Problem details:
From the line with "ATOM 50 C C" to the line with "ATOM 60 O O", retype every line exactly, including those two, and leave out the rest of the data below.
%%
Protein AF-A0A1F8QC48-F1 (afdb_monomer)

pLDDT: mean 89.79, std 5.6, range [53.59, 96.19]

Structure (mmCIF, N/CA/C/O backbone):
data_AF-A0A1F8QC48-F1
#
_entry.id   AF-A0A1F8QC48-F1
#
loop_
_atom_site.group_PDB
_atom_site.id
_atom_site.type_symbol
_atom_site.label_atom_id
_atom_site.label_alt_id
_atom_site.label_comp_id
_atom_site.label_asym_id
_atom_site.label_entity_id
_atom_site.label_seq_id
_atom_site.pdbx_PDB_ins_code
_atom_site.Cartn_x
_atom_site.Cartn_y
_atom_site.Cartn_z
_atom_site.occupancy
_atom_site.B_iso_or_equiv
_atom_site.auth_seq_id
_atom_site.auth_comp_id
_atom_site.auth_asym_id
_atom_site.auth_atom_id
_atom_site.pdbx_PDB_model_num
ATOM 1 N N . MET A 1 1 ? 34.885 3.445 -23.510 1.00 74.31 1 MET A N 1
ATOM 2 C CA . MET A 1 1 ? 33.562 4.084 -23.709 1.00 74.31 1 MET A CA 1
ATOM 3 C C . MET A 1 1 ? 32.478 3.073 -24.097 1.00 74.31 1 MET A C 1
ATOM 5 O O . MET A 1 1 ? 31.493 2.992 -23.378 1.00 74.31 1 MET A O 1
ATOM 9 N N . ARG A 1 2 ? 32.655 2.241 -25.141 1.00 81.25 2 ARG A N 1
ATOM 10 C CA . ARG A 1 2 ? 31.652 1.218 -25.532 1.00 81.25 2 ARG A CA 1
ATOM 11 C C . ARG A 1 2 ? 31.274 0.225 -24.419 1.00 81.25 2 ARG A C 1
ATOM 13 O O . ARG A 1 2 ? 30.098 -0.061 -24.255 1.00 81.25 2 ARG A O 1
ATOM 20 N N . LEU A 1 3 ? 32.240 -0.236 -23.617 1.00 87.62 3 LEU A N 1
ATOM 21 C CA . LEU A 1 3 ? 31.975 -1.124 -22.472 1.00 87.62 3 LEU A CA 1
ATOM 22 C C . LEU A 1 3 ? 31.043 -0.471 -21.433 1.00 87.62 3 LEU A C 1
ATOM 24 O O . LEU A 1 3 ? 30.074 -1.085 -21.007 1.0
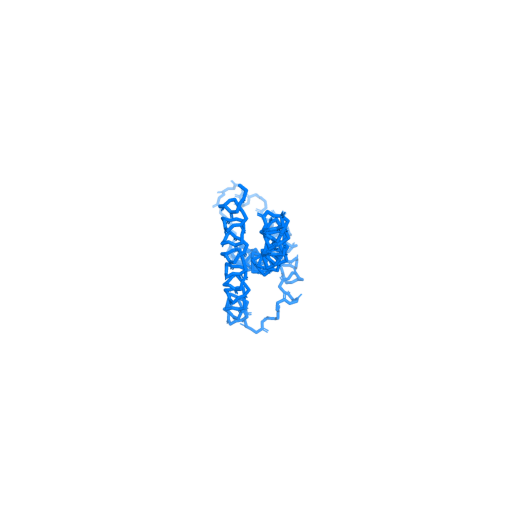0 87.62 3 LEU A O 1
ATOM 28 N N . LEU A 1 4 ? 31.294 0.797 -21.081 1.00 87.12 4 LEU A N 1
ATOM 29 C CA . LEU A 1 4 ? 30.434 1.564 -20.171 1.00 87.12 4 LEU A CA 1
ATOM 30 C C . LEU A 1 4 ? 29.016 1.715 -20.730 1.00 87.12 4 LEU A C 1
ATOM 32 O O . LEU A 1 4 ? 28.053 1.552 -19.993 1.00 87.12 4 LEU A O 1
ATOM 36 N N . ALA A 1 5 ? 28.881 1.961 -22.035 1.00 87.50 5 ALA A N 1
ATOM 37 C CA . ALA A 1 5 ? 27.582 2.058 -22.692 1.00 87.50 5 ALA A CA 1
ATOM 38 C C . ALA A 1 5 ? 26.765 0.759 -22.571 1.00 87.50 5 ALA A C 1
ATOM 40 O O . ALA A 1 5 ? 25.574 0.801 -22.273 1.00 87.50 5 ALA A O 1
ATOM 41 N N . VAL A 1 6 ? 27.418 -0.394 -22.753 1.00 90.62 6 VAL A N 1
ATOM 42 C CA . VAL A 1 6 ? 26.791 -1.714 -22.594 1.00 90.62 6 VAL A CA 1
ATOM 43 C C . VAL A 1 6 ? 26.379 -1.961 -21.144 1.00 90.62 6 VAL A C 1
ATOM 45 O O . VAL A 1 6 ? 25.253 -2.388 -20.906 1.00 90.62 6 VAL A O 1
ATOM 48 N N . ILE A 1 7 ? 27.238 -1.630 -20.175 1.00 92.19 7 ILE A N 1
ATOM 49 C CA . ILE A 1 7 ? 26.915 -1.757 -18.744 1.00 92.19 7 ILE A CA 1
ATOM 50 C C . ILE A 1 7 ? 25.687 -0.908 -18.388 1.00 92.19 7 ILE A C 1
ATOM 52 O O . ILE A 1 7 ? 24.760 -1.410 -17.759 1.00 92.19 7 ILE A O 1
ATOM 56 N N . VAL A 1 8 ? 25.639 0.348 -18.838 1.00 91.56 8 VAL A N 1
ATOM 57 C CA . VAL A 1 8 ? 24.503 1.254 -18.596 1.00 91.56 8 VAL A CA 1
ATOM 58 C C . VAL A 1 8 ? 23.207 0.706 -19.204 1.00 91.56 8 VAL A C 1
ATOM 60 O O . VAL A 1 8 ? 22.168 0.738 -18.547 1.00 91.56 8 VAL A O 1
ATOM 63 N N . MET A 1 9 ? 23.260 0.142 -20.417 1.00 90.88 9 MET A N 1
ATOM 64 C CA . MET A 1 9 ? 22.090 -0.493 -21.037 1.00 90.88 9 MET A CA 1
ATOM 65 C C . MET A 1 9 ? 21.607 -1.725 -20.261 1.00 90.88 9 MET A C 1
ATOM 67 O O . MET A 1 9 ? 20.402 -1.899 -20.102 1.00 90.88 9 MET A O 1
ATOM 71 N N . ILE A 1 10 ? 22.520 -2.562 -19.757 1.00 94.31 10 ILE A N 1
ATOM 72 C CA . ILE A 1 10 ? 22.164 -3.747 -18.958 1.00 94.31 10 ILE A CA 1
ATOM 73 C C . ILE A 1 10 ? 21.507 -3.334 -17.639 1.00 94.31 10 ILE A C 1
ATOM 75 O O . ILE A 1 10 ? 20.478 -3.898 -17.277 1.00 94.31 10 ILE A O 1
ATOM 79 N N . ILE A 1 11 ? 22.061 -2.333 -16.947 1.00 93.75 11 ILE A N 1
ATOM 80 C CA . ILE A 1 11 ? 21.463 -1.800 -15.714 1.00 93.75 11 ILE A CA 1
ATOM 81 C C . ILE A 1 11 ? 20.065 -1.248 -16.011 1.00 93.75 11 ILE A C 1
ATOM 83 O O . ILE A 1 11 ? 19.123 -1.575 -15.299 1.00 93.75 11 ILE A O 1
ATOM 87 N N . GLY A 1 12 ? 19.906 -0.488 -17.100 1.00 93.44 12 GLY A N 1
ATOM 88 C CA . GLY A 1 12 ? 18.601 0.024 -17.514 1.00 93.44 12 GLY A CA 1
ATOM 89 C C . GLY A 1 12 ? 17.578 -1.083 -17.782 1.00 93.44 12 GLY A C 1
ATOM 90 O O . GLY A 1 12 ? 16.456 -1.016 -17.285 1.00 93.44 12 GLY A O 1
ATOM 91 N N . LEU A 1 13 ? 17.970 -2.142 -18.498 1.00 94.62 13 LEU A N 1
ATOM 92 C CA . LEU A 1 13 ? 17.116 -3.313 -18.729 1.00 94.62 13 LEU A CA 1
ATOM 93 C C . LEU A 1 13 ? 16.735 -4.015 -17.421 1.00 94.62 13 LEU A C 1
ATOM 95 O O . LEU A 1 13 ? 15.569 -4.358 -17.236 1.00 94.62 13 LEU A O 1
ATOM 99 N N . ALA A 1 14 ? 17.689 -4.199 -16.507 1.00 94.88 14 ALA A N 1
ATOM 100 C CA . ALA A 1 14 ? 17.424 -4.797 -15.202 1.00 94.88 14 ALA A CA 1
ATOM 101 C C . ALA A 1 14 ? 16.421 -3.961 -14.388 1.00 94.88 14 ALA A C 1
ATOM 103 O O . ALA A 1 14 ? 15.485 -4.525 -13.824 1.00 94.88 14 ALA A O 1
ATOM 104 N N . SER A 1 15 ? 16.553 -2.630 -14.388 1.00 94.06 15 SER A N 1
ATOM 105 C CA . SER A 1 15 ? 15.592 -1.722 -13.747 1.00 94.06 15 SER A CA 1
ATOM 106 C C . SER A 1 15 ? 14.190 -1.835 -14.349 1.00 94.06 15 SER A C 1
ATOM 108 O O . SER A 1 15 ? 13.222 -1.905 -13.601 1.00 94.06 15 SER A O 1
ATOM 110 N N . VAL A 1 16 ? 14.056 -1.945 -15.678 1.00 95.06 16 VAL A N 1
ATOM 111 C CA . VAL A 1 16 ? 12.740 -2.161 -16.313 1.00 95.06 16 VAL A CA 1
ATOM 112 C C . VAL A 1 16 ? 12.116 -3.479 -15.857 1.00 95.06 16 VAL A C 1
ATOM 114 O O . VAL A 1 16 ? 10.941 -3.505 -15.493 1.00 95.06 16 VAL A O 1
ATOM 117 N N . VAL A 1 17 ? 12.888 -4.571 -15.852 1.00 95.44 17 VAL A N 1
ATOM 118 C CA . VAL A 1 17 ? 12.397 -5.889 -15.418 1.00 95.44 17 VAL A CA 1
ATOM 119 C C . VAL A 1 17 ? 11.942 -5.847 -13.960 1.00 95.44 17 VAL A C 1
ATOM 121 O O . VAL A 1 17 ? 10.846 -6.316 -13.652 1.00 95.44 17 VAL A O 1
ATOM 124 N N . LEU A 1 18 ? 12.742 -5.250 -13.073 1.00 93.31 18 LEU A N 1
ATOM 125 C CA . LEU A 1 18 ? 12.369 -5.075 -11.669 1.00 93.31 18 LEU A CA 1
ATOM 126 C C . LEU A 1 18 ? 11.097 -4.241 -11.535 1.00 93.31 18 LEU A C 1
ATOM 128 O O . LEU A 1 18 ? 10.172 -4.661 -10.842 1.00 93.31 18 LEU A O 1
ATOM 132 N N . GLY A 1 19 ? 10.998 -3.123 -12.251 1.00 92.56 19 GLY A N 1
ATOM 133 C CA . GLY A 1 19 ? 9.826 -2.264 -12.172 1.00 92.56 19 GLY A CA 1
ATOM 134 C C . GLY A 1 19 ? 8.532 -2.966 -12.597 1.00 92.56 19 GLY A C 1
ATOM 135 O O . GLY A 1 19 ? 7.502 -2.837 -11.933 1.00 92.56 19 GLY A O 1
ATOM 136 N N . VAL A 1 20 ? 8.595 -3.807 -13.634 1.00 93.62 20 VAL A N 1
ATOM 137 C CA . VAL A 1 20 ? 7.468 -4.664 -14.042 1.00 93.62 20 VAL A CA 1
ATOM 138 C C . VAL A 1 20 ? 7.088 -5.651 -12.931 1.00 93.62 20 VAL A C 1
ATOM 140 O O . VAL A 1 20 ? 5.905 -5.780 -12.609 1.00 93.62 20 VAL A O 1
ATOM 143 N N . ILE A 1 21 ? 8.068 -6.309 -12.303 1.00 93.81 21 ILE A N 1
ATOM 144 C CA . ILE A 1 21 ? 7.837 -7.239 -11.183 1.00 93.81 21 ILE A CA 1
ATOM 145 C C . ILE A 1 21 ? 7.149 -6.529 -10.007 1.00 93.81 21 ILE A C 1
ATOM 147 O O . ILE A 1 21 ? 6.188 -7.066 -9.452 1.00 93.81 21 ILE A O 1
ATOM 151 N N . PHE A 1 22 ? 7.590 -5.320 -9.649 1.00 89.88 22 PHE A N 1
ATOM 152 C CA . PHE A 1 22 ? 6.985 -4.528 -8.572 1.00 89.88 22 PHE A CA 1
ATOM 153 C C . PHE A 1 22 ? 5.521 -4.172 -8.855 1.00 89.88 22 PHE A C 1
ATOM 155 O O . PHE A 1 22 ? 4.685 -4.265 -7.955 1.00 89.88 22 PHE A O 1
ATOM 162 N N . ILE A 1 23 ? 5.176 -3.825 -10.100 1.00 91.50 23 ILE A N 1
ATOM 163 C CA . ILE A 1 23 ? 3.783 -3.544 -10.484 1.00 91.50 23 ILE A CA 1
ATOM 164 C C . ILE A 1 23 ? 2.910 -4.799 -10.358 1.00 91.50 23 ILE A C 1
ATOM 166 O O . ILE A 1 23 ? 1.800 -4.719 -9.824 1.00 91.50 23 ILE A O 1
ATOM 170 N N . PHE A 1 24 ? 3.397 -5.958 -10.813 1.00 90.19 24 PHE A N 1
ATOM 171 C CA . PHE A 1 24 ? 2.652 -7.215 -10.689 1.00 90.19 24 PHE A CA 1
ATOM 172 C C . PHE A 1 24 ? 2.457 -7.632 -9.230 1.00 90.19 24 PHE A C 1
ATOM 174 O O . PHE A 1 24 ? 1.340 -7.986 -8.850 1.00 90.19 24 PHE A O 1
ATOM 181 N N . GLN A 1 25 ? 3.498 -7.528 -8.399 1.00 89.44 25 GLN A N 1
ATOM 182 C CA . GLN A 1 25 ? 3.380 -7.790 -6.962 1.00 89.44 25 GLN A CA 1
ATOM 183 C C . GLN A 1 25 ? 2.395 -6.836 -6.286 1.00 89.44 25 GLN A C 1
ATOM 185 O O . GLN A 1 25 ? 1.575 -7.277 -5.486 1.00 89.44 25 GLN A O 1
ATOM 190 N N . ALA A 1 26 ? 2.410 -5.550 -6.643 1.00 88.56 26 ALA A N 1
ATOM 191 C CA . ALA A 1 26 ? 1.448 -4.593 -6.113 1.00 88.56 26 ALA A CA 1
ATOM 192 C C . ALA A 1 26 ? 0.003 -4.953 -6.495 1.00 88.56 26 ALA A C 1
ATOM 194 O O . ALA A 1 26 ? -0.896 -4.843 -5.668 1.00 88.56 26 ALA A O 1
ATOM 195 N N . ASN A 1 27 ? -0.248 -5.420 -7.720 1.00 88.25 27 ASN A N 1
ATOM 196 C CA . ASN A 1 27 ? -1.587 -5.881 -8.101 1.00 88.25 27 ASN A CA 1
ATOM 197 C C . ASN A 1 27 ? -2.035 -7.104 -7.297 1.00 88.25 27 ASN A C 1
ATOM 199 O O . ASN A 1 27 ? -3.165 -7.113 -6.814 1.00 88.25 27 ASN A O 1
ATOM 203 N N . ALA A 1 28 ? -1.158 -8.097 -7.134 1.00 88.25 28 ALA A N 1
ATOM 204 C CA . ALA A 1 28 ? -1.454 -9.281 -6.333 1.00 88.25 28 ALA A CA 1
ATOM 205 C C . ALA A 1 28 ? -1.753 -8.908 -4.871 1.00 88.25 28 ALA A C 1
ATOM 207 O O . ALA A 1 28 ? -2.786 -9.302 -4.339 1.00 88.25 28 ALA A O 1
ATOM 208 N N . GLY A 1 29 ? -0.915 -8.060 -4.264 1.00 86.44 29 GLY A N 1
ATOM 209 C CA . GLY A 1 29 ? -1.131 -7.574 -2.901 1.00 86.44 29 GLY A CA 1
ATOM 210 C C . GLY A 1 29 ? -2.408 -6.742 -2.753 1.00 86.44 29 GLY A C 1
ATOM 211 O O . GLY A 1 29 ? -3.086 -6.837 -1.737 1.00 86.44 29 GLY A O 1
ATOM 212 N N . ASN A 1 30 ? -2.790 -5.958 -3.767 1.00 89.06 30 ASN A N 1
ATOM 213 C CA . ASN A 1 30 ? -4.050 -5.211 -3.730 1.00 89.06 30 ASN A CA 1
ATOM 214 C C . ASN A 1 30 ? -5.263 -6.149 -3.701 1.00 89.06 30 ASN A C 1
ATOM 216 O O . ASN A 1 30 ? -6.215 -5.881 -2.976 1.00 89.06 30 ASN A O 1
ATOM 220 N N . GLN A 1 31 ? -5.225 -7.234 -4.479 1.00 87.38 31 GLN A N 1
ATOM 221 C CA . GLN A 1 31 ? -6.295 -8.229 -4.495 1.00 87.38 31 GLN A CA 1
ATOM 222 C C . GLN A 1 31 ? -6
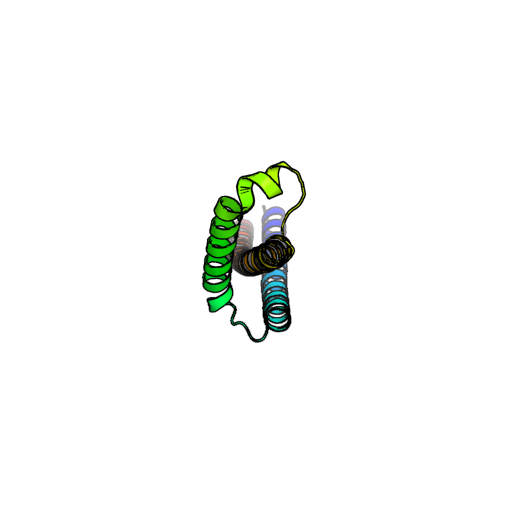.386 -8.970 -3.159 1.00 87.38 31 GLN A C 1
ATOM 224 O O . GLN A 1 31 ? -7.472 -9.093 -2.607 1.00 87.38 31 GLN A O 1
ATOM 229 N N . GLU A 1 32 ? -5.246 -9.377 -2.602 1.00 88.38 32 GLU A N 1
ATOM 230 C CA . GLU A 1 32 ? -5.201 -10.040 -1.298 1.00 88.38 32 GLU A CA 1
ATOM 231 C C . GLU A 1 32 ? -5.788 -9.157 -0.188 1.00 88.38 32 GLU A C 1
ATOM 233 O O . GLU A 1 32 ? -6.549 -9.634 0.651 1.00 88.38 32 GLU A O 1
ATOM 238 N N . ILE A 1 33 ? -5.497 -7.852 -0.208 1.00 88.06 33 ILE A N 1
ATOM 239 C CA . ILE A 1 33 ? -6.107 -6.908 0.733 1.00 88.06 33 ILE A CA 1
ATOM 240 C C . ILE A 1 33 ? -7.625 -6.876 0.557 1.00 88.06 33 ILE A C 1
%%
Answer for the task:
ATOM 50 C C . ILE A 1 7 ? 25.687 -0.908 -18.388 1.00 92.19 7 ILE A C 1
ATOM 52 O O . ILE A 1 7 ? 24.760 -1.410 -17.759 1.00 92.19 7 ILE A O 1
ATOM 56 N N . VAL A 1 8 ? 25.639 0.348 -18.838 1.00 91.56 8 VAL A N 1
ATOM 57 C CA . VAL A 1 8 ? 24.503 1.254 -18.596 1.00 91.56 8 VAL A CA 1
ATOM 58 C C . VAL A 1 8 ? 23.207 0.706 -19.204 1.00 91.56 8 VAL A C 1
ATOM 60 O O . VAL A 1 8 ? 22.168 0.738 -18.547 1.00 91.56 8 VAL A O 1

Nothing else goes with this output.